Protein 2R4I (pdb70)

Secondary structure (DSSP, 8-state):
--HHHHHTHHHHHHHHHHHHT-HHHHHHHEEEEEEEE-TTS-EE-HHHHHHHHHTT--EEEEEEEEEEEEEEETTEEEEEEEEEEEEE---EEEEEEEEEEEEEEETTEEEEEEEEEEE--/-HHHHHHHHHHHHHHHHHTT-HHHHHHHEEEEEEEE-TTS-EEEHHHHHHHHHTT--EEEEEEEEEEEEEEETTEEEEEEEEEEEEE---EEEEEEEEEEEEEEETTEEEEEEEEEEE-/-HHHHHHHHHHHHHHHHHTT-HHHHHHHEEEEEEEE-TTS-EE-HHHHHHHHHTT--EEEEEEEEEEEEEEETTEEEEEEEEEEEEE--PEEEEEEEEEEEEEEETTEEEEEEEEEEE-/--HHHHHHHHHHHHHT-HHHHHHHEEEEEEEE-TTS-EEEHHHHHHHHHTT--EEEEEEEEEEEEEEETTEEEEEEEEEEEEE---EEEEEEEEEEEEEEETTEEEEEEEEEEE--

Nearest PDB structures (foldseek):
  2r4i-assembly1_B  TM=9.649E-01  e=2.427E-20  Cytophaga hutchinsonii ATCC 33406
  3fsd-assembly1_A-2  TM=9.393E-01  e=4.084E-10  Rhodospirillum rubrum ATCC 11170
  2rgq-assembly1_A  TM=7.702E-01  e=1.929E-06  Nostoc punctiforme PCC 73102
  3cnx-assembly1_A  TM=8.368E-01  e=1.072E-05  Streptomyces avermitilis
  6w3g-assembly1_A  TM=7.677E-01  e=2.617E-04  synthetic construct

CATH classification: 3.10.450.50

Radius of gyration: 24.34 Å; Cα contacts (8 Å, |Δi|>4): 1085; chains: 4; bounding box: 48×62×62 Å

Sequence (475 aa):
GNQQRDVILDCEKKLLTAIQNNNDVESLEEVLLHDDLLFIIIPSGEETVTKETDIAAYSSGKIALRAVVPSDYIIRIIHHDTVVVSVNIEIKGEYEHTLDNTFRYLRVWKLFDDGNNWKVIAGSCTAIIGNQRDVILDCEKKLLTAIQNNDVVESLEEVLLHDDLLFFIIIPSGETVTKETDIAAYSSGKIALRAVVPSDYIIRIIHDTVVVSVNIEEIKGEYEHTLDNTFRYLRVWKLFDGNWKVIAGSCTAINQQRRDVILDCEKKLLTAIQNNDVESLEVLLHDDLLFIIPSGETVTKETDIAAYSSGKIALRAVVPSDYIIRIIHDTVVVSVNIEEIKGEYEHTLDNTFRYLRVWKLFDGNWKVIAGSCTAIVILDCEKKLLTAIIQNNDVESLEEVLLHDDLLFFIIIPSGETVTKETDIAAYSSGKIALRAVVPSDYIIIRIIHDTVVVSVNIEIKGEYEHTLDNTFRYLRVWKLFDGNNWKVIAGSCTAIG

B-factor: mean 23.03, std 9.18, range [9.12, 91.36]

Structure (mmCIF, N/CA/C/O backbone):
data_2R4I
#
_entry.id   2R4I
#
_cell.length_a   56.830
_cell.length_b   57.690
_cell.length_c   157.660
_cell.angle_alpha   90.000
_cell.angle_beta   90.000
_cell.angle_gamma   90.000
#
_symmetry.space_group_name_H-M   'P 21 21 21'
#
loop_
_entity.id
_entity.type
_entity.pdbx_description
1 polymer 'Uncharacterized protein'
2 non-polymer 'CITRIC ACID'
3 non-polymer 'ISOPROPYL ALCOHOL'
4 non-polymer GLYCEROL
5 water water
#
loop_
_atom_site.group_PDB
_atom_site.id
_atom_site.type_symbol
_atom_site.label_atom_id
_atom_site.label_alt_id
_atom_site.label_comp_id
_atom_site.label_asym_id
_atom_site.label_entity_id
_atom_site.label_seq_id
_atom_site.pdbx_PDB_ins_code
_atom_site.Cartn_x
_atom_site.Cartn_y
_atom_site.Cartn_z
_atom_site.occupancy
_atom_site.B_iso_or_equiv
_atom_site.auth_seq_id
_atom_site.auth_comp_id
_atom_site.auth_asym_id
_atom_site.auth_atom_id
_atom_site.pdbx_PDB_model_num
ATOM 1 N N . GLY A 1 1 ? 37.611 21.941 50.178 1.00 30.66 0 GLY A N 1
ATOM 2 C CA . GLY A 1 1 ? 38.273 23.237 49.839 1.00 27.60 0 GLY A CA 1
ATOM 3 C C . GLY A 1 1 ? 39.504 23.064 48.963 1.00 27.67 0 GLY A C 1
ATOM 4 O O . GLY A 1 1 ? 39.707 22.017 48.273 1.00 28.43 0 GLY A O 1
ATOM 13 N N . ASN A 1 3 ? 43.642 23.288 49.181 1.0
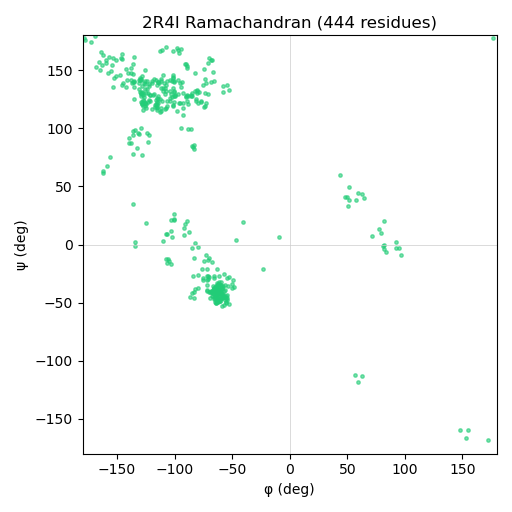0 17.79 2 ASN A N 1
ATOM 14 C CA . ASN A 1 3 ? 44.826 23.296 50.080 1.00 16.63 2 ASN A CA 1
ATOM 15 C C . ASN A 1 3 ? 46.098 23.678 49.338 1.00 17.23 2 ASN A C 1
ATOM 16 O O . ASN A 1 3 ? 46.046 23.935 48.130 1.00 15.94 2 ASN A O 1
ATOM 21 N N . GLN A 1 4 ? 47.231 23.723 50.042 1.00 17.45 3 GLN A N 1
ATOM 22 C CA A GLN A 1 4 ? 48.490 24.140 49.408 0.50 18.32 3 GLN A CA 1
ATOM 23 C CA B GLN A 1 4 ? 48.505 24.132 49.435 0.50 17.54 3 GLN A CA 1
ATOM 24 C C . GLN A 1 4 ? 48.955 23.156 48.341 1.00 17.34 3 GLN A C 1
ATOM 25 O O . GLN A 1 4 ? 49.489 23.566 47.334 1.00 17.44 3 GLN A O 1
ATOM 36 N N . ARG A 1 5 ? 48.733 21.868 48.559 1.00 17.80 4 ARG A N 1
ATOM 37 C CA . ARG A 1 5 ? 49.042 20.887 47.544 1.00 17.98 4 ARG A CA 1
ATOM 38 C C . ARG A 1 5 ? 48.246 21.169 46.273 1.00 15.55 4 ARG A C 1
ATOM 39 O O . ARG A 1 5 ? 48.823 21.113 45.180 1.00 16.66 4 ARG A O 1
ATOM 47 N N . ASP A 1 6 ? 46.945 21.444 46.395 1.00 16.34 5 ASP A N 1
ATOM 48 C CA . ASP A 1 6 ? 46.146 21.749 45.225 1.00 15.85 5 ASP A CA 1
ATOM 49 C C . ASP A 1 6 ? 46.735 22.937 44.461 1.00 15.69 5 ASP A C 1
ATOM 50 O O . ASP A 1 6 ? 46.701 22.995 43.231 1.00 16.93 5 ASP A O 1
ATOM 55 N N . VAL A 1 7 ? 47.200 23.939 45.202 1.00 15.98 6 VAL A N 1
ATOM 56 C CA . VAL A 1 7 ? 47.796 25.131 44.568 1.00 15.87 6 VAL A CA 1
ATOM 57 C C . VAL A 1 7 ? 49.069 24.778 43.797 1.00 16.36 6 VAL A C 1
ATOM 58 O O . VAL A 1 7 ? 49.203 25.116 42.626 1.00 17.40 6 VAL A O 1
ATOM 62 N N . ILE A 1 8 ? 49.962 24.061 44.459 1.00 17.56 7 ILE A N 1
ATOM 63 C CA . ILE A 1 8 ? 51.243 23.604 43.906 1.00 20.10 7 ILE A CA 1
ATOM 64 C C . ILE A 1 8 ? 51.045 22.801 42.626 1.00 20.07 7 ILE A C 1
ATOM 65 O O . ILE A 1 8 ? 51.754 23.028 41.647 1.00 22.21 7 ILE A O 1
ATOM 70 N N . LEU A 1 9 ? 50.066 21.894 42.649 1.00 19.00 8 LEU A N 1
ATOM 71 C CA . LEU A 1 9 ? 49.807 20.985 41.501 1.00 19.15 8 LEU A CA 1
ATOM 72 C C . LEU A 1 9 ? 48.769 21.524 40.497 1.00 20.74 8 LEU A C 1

### [Task objective]
Each line holding "polymer" should be copied from the material above.

### [Answer below]
1 polymer 'Uncharacterized protein'
2 non-polymer 'CITRIC ACID'
3 non-polymer 'ISOPROPYL ALCOHOL'
4 non-polymer GLYCEROL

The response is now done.